◆ **BRIEF**
Output exactly the lines that run from the top of the entries to the line holding "ATOM 13 O O", including both of those lines.

══════════════════════════════

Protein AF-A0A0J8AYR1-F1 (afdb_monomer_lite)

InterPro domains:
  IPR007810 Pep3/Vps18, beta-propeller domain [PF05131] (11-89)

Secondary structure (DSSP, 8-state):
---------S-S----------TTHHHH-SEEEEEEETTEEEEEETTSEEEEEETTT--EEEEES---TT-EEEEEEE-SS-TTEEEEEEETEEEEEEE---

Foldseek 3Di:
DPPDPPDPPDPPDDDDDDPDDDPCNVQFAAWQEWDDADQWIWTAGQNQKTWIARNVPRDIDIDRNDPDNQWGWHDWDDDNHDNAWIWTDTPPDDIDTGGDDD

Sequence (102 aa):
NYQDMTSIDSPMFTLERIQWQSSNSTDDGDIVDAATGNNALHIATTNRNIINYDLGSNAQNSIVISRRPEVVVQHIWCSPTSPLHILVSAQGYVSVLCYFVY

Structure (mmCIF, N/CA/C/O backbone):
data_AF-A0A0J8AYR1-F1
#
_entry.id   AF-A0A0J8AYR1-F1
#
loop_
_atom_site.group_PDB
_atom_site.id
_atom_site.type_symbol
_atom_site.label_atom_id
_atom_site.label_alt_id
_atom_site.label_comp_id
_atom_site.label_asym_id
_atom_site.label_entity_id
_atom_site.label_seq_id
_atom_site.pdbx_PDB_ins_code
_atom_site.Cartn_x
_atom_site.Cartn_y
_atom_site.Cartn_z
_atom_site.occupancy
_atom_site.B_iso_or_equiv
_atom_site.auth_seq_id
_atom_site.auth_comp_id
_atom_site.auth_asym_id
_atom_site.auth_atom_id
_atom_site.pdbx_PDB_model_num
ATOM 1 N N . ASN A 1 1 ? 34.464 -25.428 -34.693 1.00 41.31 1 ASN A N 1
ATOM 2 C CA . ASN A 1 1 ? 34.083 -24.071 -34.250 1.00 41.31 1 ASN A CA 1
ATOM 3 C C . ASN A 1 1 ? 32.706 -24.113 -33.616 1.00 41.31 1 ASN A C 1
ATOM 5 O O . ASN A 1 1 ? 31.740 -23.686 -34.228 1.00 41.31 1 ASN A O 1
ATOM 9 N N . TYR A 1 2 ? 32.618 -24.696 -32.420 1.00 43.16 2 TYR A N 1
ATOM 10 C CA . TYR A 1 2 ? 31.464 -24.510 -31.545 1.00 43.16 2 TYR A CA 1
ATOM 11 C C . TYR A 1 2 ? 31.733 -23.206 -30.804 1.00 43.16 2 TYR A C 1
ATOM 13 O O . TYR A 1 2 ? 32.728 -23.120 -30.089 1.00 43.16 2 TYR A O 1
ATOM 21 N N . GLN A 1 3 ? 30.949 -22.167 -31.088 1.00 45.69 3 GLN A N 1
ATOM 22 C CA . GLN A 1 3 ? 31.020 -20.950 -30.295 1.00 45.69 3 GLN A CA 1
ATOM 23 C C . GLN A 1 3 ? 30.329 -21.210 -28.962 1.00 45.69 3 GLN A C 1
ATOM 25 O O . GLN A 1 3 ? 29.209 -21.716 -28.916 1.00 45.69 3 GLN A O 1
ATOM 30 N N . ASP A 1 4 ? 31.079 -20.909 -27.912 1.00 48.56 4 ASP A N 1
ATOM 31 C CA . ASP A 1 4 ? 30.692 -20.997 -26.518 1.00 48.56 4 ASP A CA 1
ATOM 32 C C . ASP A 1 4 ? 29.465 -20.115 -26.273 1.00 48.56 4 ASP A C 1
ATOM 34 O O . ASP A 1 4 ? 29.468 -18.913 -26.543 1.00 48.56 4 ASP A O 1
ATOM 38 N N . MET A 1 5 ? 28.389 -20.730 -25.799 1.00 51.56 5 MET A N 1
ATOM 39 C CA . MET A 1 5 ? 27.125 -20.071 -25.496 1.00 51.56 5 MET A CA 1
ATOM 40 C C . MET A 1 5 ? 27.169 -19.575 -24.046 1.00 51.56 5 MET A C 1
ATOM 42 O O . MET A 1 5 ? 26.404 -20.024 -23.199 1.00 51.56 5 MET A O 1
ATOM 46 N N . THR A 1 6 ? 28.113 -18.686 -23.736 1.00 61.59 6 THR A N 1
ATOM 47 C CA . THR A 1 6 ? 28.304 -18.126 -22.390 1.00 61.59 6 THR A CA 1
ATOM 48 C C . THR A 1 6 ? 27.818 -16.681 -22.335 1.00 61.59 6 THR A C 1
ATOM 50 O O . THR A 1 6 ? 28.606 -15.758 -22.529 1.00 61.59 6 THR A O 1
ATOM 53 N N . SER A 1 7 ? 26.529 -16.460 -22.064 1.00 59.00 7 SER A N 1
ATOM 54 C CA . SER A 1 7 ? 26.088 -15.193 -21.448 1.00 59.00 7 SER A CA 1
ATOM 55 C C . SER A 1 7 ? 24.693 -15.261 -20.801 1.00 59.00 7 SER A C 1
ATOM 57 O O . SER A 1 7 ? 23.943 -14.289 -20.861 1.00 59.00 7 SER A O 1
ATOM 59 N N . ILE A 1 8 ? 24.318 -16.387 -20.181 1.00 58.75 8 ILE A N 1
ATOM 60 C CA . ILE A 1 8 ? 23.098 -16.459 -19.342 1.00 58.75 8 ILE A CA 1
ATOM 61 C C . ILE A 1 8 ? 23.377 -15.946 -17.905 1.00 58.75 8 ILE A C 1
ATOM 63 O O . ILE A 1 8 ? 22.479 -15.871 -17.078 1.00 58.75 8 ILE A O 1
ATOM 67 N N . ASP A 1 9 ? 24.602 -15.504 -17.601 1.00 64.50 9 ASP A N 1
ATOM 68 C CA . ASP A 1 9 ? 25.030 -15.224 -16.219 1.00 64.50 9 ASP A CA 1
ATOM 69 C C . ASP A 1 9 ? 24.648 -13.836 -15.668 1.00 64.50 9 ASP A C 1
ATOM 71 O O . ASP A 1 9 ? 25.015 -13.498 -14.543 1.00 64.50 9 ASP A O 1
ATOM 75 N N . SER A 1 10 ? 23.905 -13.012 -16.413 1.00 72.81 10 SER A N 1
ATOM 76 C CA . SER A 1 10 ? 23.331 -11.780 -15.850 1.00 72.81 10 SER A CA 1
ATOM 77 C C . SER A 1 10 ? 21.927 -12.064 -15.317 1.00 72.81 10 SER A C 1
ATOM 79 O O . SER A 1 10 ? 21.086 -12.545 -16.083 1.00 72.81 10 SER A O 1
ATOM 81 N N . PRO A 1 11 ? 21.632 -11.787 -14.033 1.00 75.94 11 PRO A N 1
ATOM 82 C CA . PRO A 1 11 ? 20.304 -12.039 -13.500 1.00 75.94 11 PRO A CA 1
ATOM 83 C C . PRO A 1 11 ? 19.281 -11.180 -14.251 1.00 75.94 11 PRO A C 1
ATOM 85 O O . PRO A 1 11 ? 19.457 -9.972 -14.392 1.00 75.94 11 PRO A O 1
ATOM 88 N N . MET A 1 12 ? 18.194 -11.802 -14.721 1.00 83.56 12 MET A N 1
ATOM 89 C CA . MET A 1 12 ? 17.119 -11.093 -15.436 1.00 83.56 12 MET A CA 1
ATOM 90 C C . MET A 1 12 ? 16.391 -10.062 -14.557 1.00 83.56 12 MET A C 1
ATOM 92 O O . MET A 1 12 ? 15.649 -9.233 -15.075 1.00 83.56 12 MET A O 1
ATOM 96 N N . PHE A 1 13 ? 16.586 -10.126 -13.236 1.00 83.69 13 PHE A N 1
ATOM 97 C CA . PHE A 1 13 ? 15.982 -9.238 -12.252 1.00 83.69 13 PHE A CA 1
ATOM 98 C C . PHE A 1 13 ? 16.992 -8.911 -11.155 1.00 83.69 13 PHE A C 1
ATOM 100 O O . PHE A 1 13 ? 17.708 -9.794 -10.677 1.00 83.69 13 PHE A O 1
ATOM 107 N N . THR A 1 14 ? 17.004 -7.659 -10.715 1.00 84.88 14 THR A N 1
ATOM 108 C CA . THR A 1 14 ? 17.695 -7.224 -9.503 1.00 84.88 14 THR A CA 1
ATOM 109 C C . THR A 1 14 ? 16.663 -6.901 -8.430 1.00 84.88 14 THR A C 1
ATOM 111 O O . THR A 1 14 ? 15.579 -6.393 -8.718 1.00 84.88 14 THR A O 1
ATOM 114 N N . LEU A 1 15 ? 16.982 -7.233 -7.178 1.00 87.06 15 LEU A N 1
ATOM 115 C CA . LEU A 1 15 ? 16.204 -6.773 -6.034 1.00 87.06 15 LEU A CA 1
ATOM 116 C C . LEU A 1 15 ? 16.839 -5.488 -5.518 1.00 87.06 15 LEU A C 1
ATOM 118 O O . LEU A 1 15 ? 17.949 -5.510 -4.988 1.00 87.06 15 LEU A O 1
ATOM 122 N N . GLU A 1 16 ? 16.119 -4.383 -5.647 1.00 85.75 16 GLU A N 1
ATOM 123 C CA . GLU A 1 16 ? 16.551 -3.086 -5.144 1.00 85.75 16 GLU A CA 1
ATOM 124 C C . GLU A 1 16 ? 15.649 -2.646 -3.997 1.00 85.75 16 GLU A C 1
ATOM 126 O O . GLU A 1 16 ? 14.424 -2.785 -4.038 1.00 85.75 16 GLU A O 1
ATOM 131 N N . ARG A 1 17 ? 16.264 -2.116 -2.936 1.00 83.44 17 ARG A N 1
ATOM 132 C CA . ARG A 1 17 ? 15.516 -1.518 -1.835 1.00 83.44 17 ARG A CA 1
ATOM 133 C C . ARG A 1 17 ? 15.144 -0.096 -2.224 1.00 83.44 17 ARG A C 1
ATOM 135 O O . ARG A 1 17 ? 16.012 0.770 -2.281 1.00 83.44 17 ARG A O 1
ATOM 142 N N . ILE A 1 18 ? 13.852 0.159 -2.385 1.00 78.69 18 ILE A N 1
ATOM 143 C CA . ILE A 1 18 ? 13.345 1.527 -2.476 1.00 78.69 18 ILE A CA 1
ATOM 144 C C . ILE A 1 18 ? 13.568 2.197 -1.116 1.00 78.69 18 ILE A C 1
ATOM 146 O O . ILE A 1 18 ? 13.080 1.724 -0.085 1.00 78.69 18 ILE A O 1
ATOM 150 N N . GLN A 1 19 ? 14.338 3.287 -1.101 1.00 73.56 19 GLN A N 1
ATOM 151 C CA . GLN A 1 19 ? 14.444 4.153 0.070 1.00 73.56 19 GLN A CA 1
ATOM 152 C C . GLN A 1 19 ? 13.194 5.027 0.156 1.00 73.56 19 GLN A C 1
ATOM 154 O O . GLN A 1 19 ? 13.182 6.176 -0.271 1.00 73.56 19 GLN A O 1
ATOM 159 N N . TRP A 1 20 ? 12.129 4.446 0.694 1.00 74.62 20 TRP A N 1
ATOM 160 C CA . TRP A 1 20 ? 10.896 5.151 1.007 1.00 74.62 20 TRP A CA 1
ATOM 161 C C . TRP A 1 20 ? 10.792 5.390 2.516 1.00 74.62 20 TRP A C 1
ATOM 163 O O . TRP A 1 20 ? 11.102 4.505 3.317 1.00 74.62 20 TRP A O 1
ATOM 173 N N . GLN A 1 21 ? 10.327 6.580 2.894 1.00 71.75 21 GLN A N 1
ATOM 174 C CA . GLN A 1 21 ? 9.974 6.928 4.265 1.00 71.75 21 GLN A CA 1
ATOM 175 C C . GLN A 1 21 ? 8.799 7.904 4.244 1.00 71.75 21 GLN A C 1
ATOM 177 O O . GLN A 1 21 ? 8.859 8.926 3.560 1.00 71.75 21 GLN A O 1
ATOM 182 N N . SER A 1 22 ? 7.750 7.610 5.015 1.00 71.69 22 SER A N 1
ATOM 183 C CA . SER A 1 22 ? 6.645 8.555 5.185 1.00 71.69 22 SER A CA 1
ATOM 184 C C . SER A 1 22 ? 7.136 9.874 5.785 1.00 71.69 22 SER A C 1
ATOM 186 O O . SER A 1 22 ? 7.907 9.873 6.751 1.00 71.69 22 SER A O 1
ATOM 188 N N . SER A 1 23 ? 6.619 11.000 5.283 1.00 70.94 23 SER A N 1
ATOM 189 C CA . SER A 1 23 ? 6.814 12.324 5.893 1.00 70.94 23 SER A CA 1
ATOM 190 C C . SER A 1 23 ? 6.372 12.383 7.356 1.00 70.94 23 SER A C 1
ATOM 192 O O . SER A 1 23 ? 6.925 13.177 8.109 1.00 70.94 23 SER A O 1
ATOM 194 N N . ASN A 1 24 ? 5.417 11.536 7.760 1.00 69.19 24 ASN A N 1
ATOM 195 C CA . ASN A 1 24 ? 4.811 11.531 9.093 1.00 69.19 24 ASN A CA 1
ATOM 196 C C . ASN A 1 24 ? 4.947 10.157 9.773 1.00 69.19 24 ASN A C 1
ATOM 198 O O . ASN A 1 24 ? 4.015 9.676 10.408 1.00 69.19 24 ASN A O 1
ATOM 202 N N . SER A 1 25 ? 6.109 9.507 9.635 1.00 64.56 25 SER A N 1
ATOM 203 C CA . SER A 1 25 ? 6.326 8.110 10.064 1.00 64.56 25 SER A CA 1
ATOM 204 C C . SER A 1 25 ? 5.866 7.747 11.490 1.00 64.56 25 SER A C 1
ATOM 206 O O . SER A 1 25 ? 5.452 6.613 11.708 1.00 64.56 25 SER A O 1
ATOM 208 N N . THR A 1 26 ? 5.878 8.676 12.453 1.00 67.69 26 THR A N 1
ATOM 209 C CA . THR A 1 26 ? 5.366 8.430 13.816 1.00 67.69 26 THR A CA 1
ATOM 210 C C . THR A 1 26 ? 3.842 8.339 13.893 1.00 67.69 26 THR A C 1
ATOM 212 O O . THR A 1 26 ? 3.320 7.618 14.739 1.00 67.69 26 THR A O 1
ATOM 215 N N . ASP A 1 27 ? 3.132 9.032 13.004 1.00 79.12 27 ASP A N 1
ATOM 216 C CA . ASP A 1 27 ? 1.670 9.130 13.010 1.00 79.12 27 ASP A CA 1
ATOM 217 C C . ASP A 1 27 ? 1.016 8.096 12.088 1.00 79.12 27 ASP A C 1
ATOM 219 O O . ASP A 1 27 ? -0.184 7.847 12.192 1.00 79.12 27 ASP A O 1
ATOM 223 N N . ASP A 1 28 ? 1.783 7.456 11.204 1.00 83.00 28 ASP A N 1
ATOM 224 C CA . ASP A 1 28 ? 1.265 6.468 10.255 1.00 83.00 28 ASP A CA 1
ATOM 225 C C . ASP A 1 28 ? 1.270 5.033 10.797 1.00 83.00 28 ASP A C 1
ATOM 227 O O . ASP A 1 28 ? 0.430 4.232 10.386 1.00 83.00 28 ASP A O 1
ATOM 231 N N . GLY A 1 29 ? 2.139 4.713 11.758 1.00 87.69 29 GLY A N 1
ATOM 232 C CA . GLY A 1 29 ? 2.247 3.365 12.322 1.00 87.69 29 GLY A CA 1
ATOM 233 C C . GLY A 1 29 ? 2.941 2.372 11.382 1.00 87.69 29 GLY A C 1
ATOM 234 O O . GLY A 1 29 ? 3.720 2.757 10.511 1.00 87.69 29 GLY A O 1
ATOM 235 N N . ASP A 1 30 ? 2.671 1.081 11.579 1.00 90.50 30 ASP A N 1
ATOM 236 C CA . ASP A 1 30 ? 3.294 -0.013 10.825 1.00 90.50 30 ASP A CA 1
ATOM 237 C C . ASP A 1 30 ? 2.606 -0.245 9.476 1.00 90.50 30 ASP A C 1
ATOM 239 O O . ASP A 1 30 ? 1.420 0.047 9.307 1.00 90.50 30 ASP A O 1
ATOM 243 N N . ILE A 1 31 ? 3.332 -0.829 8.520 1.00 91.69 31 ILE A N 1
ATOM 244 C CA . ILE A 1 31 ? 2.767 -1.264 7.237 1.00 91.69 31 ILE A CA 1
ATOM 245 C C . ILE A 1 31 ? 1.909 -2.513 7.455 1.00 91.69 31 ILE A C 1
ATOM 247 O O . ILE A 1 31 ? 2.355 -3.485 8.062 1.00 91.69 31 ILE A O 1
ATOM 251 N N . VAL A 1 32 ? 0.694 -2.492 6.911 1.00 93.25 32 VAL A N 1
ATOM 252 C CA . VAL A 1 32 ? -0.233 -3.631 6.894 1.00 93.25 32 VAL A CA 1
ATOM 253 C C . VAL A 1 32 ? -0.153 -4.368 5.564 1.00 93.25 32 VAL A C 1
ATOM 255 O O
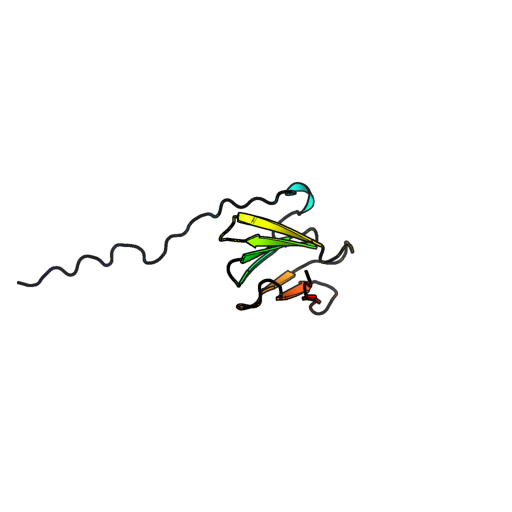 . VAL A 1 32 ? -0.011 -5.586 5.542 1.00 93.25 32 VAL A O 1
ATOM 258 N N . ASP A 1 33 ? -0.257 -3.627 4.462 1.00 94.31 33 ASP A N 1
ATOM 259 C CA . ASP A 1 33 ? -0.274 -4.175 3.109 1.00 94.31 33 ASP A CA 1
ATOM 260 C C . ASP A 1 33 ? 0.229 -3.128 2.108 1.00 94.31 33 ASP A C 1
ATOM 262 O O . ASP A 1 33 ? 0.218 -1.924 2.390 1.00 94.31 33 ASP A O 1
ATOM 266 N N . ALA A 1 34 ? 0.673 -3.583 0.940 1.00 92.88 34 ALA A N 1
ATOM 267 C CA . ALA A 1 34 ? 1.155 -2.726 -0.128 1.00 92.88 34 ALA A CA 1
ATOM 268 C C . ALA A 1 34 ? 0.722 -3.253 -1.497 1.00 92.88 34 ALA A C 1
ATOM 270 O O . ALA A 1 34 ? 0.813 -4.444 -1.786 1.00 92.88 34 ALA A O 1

══════════════════════════════

◆ **THE COMPLETED TASK**
Protein AF-A0A0J8AYR1-F1 (afdb_monomer_lite)

InterPro domains:
  IPR007810 Pep3/Vps18, beta-propeller domain [PF05131] (11-89)

Secondary structure (DSSP, 8-state):
---------S-S----------TTHHHH-SEEEEEEETTEEEEEETTSEEEEEETTT--EEEEES---TT-EEEEEEE-SS-TTEEEEEEETEEEEEEE---

Foldseek 3Di:
DPPDPPDPPDPPDDDDDDPDDDPCNVQFAAWQEWDDADQWIWTAGQNQKTWIARNVPRDIDIDRNDPDNQWGWHDWDDDNHDNAWIWTDTPPDDIDTGGDDD

Sequence (102 aa):
NYQDMTSIDSPMFTLERIQWQSSNSTDDGDIVDAATGNNALHIATTNRNIINYDLGSNAQNSIVISRRPEVVVQHIWCSPTSPLHILVSAQGYVSVLCYFVY

Structure (mmCIF, N/CA/C/O backbone):
data_AF-A0A0J8AYR1-F1
#
_entry.id   AF-A0A0J8AYR1-F1
#
loop_
_atom_site.group_PDB
_atom_site.id
_atom_site.type_symbol
_atom_site.label_atom_id
_atom_site.label_alt_id
_atom_site.label_comp_id
_atom_site.label_asym_id
_atom_site.label_entity_id
_atom_site.label_seq_id
_atom_site.pdbx_PDB_ins_code
_atom_site.Cartn_x
_atom_site.Cartn_y
_atom_site.Cartn_z
_atom_site.occupancy
_atom_site.B_iso_or_equiv
_atom_site.auth_seq_id
_atom_site.auth_comp_id
_atom_site.auth_asym_id
_atom_site.auth_atom_id
_atom_site.pdbx_PDB_model_num
ATOM 1 N N . ASN A 1 1 ? 34.464 -25.428 -34.693 1.00 41.31 1 ASN A N 1
ATOM 2 C CA . ASN A 1 1 ? 34.083 -24.071 -34.250 1.00 41.31 1 ASN A CA 1
ATOM 3 C C . ASN A 1 1 ? 32.706 -24.113 -33.616 1.00 41.31 1 ASN A C 1
ATOM 5 O O . ASN A 1 1 ? 31.740 -23.686 -34.228 1.00 41.31 1 ASN A O 1
ATOM 9 N N . TYR A 1 2 ? 32.618 -24.696 -32.420 1.00 43.16 2 TYR A N 1
ATOM 10 C CA . TYR A 1 2 ? 31.464 -24.510 -31.545 1.00 43.16 2 TYR A CA 1
ATOM 11 C C . TYR A 1 2 ? 31.733 -23.206 -30.804 1.00 43.16 2 TYR A C 1
ATOM 13 O O . TYR A 1 2 ? 32.728 -23.120 -30.089 1.00 43.16 2 TYR A O 1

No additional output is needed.